For this ‘reduction of a big thought to a practical instrument’, as Ferruccio Busoni put it in 1913, the harp was a popular choice, particularly in the late 19th century, when the instrument’s repertoire was augmented by a number of excellent transcriptions and reductions by renowned harp teachers and performers.

Beethoven’s ‘Moonlight’ Sonata provides the ideal starting point for a sonic journey through the light and dark of the Romantic spirit. Czerny’s short arabesques, Der Abend und die Nacht, continue the theme of twilight and night-time fantasy. Irishman John Field did not invent the nocturne, but he was responsible for the ‘crystallisation of an idiom’ that, a generation later, Chopin would take to new heights. The second movement of Brahms’s Piano Sonata No.3 evokes a nocturne, but on a larger scale. In the score is an epigraph with several verses by the poet C.O. Sternau hinting at a night-time embrace between two lovers. Debussy’s Clair de lune envelops the listener in a night freed from traditional formal structures, providing a brief escape from the 18th-century style of the preceding movements. His Nocturne in D flat, on the other hand, transports us back to Romanticism, its mysterious bass octaves and tender arpeggios leading to a melody of expansive, Chopinesque lyricism, which stands out above the changes in harmonic colour. With its pure, abstract sonority the concise Les Soirs illumineìs par l’ardeur du charbon presents night as verging on silence: the deafening quiet of a cold winter evening during World War One, when the anguish of the present is mixed with gratitude for a shipment of fuel, expressed in Debussy’s gift of the manuscript (rediscovered in 2001) to the coal merchant Monsieur Tronquin.
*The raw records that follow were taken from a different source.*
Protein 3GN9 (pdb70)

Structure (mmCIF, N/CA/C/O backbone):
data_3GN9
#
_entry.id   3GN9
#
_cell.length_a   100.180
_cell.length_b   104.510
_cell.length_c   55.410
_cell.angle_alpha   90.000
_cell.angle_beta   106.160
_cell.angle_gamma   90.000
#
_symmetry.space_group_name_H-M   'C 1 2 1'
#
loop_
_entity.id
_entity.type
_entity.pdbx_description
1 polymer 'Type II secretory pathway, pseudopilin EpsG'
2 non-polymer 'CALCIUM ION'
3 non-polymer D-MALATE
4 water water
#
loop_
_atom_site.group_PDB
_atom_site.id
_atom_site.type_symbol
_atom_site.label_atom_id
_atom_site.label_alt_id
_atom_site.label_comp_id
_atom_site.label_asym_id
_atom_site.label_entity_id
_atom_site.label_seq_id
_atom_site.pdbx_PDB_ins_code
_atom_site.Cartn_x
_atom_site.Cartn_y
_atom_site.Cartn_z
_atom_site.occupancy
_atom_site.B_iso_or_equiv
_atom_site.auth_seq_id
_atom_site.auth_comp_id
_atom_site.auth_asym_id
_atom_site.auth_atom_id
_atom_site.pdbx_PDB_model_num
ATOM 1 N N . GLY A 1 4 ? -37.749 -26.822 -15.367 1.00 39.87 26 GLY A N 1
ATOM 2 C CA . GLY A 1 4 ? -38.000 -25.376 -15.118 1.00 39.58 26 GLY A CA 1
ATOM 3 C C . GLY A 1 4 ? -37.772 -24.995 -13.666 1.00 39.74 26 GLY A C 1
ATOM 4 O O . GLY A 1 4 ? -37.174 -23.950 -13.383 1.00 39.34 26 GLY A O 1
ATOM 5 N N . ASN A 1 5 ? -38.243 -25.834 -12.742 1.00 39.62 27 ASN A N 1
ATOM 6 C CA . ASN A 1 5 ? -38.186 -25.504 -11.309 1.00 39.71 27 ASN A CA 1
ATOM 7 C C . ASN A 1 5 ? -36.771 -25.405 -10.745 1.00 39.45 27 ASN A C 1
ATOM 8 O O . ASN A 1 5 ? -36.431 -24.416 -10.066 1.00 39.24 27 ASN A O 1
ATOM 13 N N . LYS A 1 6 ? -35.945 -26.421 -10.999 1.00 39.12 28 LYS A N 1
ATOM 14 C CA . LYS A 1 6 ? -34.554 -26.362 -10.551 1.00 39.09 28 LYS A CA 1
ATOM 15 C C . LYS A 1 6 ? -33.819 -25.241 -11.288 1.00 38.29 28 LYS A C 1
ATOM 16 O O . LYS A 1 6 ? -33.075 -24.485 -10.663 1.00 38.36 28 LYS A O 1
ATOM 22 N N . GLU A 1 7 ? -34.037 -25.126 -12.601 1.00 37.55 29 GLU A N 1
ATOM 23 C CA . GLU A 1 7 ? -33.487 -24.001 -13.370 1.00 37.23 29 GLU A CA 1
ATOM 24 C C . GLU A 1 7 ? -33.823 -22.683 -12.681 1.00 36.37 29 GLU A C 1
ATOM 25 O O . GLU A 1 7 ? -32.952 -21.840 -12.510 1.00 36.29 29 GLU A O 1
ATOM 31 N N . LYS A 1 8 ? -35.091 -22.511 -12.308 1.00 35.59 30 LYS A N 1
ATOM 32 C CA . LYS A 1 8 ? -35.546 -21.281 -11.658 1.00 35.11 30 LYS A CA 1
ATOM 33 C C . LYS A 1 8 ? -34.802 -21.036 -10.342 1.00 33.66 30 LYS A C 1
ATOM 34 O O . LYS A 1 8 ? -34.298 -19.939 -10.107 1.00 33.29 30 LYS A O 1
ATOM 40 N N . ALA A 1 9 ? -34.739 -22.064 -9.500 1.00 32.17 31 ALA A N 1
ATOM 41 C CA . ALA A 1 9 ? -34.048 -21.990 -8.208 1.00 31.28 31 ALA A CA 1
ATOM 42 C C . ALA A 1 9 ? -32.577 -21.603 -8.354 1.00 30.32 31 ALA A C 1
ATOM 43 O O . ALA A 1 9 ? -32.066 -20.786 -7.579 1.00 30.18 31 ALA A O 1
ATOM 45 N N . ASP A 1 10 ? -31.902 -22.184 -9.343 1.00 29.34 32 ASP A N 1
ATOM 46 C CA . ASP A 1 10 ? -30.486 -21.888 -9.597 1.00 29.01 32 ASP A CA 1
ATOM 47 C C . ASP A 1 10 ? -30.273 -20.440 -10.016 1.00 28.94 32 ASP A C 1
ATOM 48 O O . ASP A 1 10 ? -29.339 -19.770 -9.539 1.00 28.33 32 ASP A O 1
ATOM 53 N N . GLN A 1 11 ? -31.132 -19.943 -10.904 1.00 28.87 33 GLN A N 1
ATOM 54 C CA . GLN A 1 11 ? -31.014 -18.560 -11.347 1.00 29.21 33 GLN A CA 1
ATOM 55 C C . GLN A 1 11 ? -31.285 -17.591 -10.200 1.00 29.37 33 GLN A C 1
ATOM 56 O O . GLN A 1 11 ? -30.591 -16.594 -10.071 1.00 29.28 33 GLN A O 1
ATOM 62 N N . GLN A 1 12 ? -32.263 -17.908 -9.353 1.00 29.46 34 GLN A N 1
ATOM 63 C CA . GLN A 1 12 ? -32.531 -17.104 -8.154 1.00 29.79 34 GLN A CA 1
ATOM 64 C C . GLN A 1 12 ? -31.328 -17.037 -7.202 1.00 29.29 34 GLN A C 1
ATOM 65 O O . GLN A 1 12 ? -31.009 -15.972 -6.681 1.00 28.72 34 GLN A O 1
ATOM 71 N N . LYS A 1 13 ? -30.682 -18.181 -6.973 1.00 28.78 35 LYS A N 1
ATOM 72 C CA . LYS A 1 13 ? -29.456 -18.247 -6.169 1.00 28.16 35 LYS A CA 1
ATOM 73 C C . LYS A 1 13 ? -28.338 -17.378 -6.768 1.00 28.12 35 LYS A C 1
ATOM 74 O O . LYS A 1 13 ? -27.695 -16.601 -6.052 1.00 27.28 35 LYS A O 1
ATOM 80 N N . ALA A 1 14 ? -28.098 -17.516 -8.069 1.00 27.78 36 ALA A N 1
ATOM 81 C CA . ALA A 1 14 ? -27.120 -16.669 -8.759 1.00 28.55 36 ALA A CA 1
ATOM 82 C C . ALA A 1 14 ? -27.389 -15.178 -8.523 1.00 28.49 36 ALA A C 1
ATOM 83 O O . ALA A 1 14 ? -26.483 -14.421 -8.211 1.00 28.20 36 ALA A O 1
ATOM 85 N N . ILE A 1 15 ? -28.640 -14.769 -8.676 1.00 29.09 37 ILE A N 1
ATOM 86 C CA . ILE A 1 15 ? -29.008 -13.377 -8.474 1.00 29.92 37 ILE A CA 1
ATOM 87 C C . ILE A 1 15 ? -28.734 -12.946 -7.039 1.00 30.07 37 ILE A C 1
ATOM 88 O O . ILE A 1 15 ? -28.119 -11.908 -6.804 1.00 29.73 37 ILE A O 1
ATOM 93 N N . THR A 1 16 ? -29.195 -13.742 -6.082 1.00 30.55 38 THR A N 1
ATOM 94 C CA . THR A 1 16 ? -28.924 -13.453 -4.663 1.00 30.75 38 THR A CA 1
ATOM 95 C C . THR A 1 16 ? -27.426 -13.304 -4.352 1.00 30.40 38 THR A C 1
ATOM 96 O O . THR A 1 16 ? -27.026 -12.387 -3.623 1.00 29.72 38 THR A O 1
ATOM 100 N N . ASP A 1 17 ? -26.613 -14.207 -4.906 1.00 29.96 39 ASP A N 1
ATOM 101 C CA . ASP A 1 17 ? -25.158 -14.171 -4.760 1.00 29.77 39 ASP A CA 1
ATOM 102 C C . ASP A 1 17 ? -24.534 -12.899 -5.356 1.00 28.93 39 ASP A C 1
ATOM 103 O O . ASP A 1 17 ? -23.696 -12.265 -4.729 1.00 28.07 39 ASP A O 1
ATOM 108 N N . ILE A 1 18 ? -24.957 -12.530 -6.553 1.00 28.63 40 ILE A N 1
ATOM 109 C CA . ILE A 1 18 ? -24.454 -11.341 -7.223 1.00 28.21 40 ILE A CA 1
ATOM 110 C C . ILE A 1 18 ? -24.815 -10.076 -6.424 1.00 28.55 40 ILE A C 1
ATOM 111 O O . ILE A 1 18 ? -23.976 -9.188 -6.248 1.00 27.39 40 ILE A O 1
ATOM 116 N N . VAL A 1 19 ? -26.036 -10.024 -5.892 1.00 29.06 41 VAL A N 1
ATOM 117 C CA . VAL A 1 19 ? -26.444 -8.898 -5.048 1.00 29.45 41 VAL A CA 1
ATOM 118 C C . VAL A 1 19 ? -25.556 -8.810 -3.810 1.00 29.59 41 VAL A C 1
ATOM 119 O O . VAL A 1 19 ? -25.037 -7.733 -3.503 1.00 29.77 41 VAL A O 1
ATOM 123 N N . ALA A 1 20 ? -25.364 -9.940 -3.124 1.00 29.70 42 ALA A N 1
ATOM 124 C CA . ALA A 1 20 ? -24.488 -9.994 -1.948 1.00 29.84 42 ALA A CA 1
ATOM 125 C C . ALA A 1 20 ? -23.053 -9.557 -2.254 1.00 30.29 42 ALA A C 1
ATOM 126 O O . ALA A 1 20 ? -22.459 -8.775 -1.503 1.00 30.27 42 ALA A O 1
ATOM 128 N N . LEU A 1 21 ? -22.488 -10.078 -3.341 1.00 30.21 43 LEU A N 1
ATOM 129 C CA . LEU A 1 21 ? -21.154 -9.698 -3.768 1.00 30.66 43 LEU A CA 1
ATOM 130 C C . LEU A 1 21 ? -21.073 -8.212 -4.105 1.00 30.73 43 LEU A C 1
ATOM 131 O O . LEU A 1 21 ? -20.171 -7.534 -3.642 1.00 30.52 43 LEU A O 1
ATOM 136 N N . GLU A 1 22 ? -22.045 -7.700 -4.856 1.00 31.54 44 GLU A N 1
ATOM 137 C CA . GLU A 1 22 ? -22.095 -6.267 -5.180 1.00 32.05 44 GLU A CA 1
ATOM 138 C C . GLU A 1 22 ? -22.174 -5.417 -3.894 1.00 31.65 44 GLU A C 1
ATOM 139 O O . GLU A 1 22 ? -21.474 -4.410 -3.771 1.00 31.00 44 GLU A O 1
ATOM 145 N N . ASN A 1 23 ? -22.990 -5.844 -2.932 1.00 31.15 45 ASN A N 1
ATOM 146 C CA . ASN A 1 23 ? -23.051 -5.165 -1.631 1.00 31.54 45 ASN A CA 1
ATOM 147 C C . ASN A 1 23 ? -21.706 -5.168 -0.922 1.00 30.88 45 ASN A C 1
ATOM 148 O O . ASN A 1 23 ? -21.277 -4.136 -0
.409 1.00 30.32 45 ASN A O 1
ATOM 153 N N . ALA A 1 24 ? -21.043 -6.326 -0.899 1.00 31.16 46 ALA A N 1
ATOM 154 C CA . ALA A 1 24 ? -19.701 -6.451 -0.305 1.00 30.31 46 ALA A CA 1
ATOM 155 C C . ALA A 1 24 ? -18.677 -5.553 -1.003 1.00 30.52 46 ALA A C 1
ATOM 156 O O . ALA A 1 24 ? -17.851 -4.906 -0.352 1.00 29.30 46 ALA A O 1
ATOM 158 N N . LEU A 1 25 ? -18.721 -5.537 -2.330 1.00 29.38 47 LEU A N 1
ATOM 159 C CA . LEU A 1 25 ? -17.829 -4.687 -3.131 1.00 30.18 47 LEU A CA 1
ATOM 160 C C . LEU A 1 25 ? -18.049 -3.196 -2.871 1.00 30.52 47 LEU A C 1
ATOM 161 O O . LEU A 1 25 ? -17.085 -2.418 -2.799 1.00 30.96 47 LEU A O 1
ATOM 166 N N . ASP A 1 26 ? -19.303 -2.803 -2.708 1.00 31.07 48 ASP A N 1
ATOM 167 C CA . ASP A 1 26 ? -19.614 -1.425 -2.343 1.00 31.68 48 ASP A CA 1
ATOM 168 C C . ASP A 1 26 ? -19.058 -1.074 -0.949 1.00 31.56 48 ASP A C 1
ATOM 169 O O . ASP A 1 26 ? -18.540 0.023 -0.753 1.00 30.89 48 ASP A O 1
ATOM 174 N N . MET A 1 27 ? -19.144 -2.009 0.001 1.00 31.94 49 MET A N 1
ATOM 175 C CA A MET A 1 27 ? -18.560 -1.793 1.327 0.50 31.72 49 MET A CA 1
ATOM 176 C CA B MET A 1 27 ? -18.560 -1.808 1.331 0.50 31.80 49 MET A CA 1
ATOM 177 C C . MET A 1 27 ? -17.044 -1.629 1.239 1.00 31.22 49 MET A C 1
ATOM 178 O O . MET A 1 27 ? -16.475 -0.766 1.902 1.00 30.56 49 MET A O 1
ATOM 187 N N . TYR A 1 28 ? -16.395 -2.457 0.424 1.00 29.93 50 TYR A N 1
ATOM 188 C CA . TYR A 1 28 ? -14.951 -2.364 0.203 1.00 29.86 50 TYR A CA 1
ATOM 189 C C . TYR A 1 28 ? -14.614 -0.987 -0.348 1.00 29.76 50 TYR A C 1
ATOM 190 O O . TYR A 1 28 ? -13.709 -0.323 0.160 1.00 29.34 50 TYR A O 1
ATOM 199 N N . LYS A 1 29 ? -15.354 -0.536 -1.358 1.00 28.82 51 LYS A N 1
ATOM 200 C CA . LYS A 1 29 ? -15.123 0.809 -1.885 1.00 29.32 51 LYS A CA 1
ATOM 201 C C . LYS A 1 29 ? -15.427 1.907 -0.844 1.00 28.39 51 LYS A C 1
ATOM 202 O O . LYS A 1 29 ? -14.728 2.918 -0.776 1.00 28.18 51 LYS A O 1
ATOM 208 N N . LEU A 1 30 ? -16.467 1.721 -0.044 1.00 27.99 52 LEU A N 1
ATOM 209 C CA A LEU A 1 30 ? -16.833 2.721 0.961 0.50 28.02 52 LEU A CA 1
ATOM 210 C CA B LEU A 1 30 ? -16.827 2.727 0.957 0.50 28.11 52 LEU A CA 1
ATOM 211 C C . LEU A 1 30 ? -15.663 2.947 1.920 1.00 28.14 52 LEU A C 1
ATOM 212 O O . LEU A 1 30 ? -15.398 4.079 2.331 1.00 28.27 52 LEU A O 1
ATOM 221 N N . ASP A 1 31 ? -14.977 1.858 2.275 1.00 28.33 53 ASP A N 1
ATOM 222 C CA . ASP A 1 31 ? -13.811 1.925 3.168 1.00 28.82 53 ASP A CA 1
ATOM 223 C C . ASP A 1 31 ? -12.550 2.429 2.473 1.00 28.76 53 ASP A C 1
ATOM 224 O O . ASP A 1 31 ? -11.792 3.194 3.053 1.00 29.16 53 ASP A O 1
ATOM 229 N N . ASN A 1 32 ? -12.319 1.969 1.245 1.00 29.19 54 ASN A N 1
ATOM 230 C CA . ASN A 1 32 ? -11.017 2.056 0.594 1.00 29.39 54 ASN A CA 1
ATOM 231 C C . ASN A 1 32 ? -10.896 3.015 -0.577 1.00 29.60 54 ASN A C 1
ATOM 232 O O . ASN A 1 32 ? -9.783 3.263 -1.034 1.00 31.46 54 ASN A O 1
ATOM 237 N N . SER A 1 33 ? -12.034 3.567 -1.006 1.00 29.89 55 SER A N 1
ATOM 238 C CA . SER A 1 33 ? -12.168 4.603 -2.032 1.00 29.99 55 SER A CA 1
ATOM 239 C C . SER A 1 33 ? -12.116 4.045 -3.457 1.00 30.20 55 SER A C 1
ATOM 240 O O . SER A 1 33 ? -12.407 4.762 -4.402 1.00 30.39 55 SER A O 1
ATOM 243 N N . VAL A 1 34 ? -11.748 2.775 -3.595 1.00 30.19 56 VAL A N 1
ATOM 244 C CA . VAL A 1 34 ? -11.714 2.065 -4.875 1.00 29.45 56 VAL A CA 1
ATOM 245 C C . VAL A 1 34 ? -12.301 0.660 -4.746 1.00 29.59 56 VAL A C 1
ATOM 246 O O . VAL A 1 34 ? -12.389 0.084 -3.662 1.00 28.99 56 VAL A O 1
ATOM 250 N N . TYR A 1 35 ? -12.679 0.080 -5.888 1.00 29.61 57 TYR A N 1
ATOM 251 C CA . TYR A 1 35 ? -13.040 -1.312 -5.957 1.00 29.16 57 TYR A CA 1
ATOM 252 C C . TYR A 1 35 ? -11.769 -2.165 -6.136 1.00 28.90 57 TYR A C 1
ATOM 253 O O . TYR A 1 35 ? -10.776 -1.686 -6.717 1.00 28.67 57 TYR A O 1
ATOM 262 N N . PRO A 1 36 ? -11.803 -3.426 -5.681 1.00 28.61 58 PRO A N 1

This beautifully conceived program brings together music inspired by the night, evoking the dark, mysterious atmosphere of a moonlit night , the mood alternating between bliss and anguish.

Featured are the Moonlight Sonata by Beethoven, two pieces by Carl Czerny (Der Abend und Die Nacht), Nocturnes by John Field and Frédéric Chopin, a Brahms Intermezzo from his 3rd Piano Sonata, and three pieces by Claude Debussy: the famous Clair de lune, Nocturne and Les soirs illuminés par l’ardeur du charbon.
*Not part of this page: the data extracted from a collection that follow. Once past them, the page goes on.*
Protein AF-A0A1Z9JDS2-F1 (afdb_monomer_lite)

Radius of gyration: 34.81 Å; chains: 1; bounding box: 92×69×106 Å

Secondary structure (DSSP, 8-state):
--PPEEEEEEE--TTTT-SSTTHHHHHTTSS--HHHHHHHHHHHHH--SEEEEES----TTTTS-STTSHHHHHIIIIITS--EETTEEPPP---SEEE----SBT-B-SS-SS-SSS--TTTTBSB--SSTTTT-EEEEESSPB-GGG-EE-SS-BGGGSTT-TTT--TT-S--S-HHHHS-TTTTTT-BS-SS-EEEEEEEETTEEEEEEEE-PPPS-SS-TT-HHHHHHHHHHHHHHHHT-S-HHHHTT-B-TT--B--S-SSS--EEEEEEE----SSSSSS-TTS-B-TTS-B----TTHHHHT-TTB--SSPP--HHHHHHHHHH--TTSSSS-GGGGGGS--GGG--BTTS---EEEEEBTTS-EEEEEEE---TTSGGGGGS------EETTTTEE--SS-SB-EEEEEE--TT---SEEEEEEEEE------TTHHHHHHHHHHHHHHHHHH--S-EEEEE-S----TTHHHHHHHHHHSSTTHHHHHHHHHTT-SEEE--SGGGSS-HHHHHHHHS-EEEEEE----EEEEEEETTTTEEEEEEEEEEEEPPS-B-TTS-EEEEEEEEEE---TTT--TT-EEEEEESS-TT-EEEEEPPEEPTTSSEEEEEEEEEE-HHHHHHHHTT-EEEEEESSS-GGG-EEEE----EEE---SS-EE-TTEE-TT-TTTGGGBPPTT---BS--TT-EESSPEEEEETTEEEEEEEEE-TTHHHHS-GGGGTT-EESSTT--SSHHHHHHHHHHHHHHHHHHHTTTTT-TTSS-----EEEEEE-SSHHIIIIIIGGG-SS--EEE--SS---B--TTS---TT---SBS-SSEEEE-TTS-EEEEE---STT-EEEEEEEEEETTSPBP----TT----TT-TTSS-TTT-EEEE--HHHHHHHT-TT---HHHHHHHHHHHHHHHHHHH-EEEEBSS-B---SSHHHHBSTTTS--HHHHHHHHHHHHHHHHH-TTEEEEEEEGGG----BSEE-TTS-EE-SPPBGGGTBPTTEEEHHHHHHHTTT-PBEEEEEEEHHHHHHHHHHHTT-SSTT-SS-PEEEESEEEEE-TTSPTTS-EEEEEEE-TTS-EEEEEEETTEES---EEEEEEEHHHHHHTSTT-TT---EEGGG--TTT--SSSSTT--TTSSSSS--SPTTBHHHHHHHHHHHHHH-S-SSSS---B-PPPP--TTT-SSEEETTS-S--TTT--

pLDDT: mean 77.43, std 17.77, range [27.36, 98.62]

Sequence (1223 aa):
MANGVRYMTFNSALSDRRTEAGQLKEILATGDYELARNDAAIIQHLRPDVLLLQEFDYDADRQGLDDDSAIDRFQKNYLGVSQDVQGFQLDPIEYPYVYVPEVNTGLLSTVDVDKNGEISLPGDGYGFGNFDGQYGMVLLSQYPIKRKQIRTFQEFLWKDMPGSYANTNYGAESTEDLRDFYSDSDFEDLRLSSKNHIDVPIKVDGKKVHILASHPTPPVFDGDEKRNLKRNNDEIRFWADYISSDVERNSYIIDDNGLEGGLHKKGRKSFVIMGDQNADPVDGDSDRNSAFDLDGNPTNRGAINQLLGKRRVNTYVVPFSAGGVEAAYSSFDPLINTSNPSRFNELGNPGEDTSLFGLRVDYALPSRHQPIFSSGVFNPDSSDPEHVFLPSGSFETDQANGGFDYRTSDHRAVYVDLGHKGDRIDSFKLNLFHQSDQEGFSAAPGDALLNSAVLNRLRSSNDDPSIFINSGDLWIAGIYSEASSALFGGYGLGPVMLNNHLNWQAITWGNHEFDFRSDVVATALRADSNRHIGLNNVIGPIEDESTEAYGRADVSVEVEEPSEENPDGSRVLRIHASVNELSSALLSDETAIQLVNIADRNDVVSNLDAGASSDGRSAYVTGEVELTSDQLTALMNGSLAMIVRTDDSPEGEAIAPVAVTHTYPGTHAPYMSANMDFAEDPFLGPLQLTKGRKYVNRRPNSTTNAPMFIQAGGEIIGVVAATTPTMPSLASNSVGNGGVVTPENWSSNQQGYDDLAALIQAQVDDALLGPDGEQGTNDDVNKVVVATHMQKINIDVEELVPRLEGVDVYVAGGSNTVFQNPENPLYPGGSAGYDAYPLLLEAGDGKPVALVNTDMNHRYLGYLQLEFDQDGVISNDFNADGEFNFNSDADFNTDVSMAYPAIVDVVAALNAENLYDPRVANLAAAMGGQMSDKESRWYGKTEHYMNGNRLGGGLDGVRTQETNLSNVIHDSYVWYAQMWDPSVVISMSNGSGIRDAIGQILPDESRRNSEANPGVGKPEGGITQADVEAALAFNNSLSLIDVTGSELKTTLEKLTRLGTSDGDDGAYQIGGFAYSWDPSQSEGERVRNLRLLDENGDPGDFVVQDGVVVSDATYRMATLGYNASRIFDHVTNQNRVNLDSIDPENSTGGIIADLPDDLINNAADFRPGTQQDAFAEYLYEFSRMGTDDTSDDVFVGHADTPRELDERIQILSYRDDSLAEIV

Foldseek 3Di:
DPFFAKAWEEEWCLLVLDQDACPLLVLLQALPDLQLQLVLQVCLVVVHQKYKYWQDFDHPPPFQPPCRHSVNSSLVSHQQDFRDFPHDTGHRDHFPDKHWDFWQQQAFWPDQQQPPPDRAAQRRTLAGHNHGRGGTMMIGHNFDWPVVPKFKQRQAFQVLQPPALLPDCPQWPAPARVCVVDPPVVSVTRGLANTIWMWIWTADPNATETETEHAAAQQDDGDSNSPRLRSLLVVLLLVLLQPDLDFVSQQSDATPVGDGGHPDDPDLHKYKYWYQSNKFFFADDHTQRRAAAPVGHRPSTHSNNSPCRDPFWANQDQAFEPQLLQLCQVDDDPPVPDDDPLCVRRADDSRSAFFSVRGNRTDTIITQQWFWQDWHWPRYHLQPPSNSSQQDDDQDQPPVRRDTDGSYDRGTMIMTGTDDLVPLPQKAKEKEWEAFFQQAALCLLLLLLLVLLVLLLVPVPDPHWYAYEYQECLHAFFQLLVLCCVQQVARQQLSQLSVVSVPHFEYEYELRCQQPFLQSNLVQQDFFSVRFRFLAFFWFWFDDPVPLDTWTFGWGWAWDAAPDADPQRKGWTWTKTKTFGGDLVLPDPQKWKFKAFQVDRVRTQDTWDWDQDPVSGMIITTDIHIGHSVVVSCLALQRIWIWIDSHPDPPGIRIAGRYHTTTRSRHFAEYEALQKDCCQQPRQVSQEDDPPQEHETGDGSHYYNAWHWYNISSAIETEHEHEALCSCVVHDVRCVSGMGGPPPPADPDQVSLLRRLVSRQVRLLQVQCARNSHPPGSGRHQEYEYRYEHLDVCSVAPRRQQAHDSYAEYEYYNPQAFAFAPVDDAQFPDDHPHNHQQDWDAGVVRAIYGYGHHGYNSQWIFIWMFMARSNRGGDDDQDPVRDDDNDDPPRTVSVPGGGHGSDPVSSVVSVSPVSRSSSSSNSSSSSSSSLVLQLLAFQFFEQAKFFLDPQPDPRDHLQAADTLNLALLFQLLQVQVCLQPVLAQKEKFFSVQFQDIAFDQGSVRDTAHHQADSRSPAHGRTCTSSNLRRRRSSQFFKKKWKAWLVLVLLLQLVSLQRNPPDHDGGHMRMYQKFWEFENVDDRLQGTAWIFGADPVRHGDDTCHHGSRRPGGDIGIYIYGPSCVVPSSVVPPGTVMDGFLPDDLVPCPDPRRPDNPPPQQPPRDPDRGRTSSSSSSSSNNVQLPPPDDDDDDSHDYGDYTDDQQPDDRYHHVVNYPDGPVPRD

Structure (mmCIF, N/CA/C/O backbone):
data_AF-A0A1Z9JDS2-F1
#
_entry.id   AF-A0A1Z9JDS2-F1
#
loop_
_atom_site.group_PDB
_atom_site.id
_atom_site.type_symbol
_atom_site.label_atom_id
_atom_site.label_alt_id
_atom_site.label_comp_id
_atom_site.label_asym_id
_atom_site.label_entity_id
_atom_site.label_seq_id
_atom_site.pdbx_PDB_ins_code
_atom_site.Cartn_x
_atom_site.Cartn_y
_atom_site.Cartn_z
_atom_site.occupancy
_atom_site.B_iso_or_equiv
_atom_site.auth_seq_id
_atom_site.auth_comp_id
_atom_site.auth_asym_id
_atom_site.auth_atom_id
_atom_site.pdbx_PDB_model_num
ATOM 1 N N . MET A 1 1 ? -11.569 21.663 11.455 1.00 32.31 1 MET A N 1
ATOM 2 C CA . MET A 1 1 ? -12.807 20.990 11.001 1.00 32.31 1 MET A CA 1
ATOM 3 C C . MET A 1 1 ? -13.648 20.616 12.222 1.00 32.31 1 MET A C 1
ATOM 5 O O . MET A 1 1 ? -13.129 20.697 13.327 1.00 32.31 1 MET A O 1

Excellent performance by Alessia Luise, solo harpist of several important Italian orchestras. She played with Gidon Kremer and Kremerata Baltica, Giovanni Guglielmo and the Accademia Musicale San Giorgio, Mario Brunello and the Italian String Orchestra, Mario Ancillotti and “Suoni Riflessi Ensemble” and with Claudio Scimone’s “I Solisti Veneti”.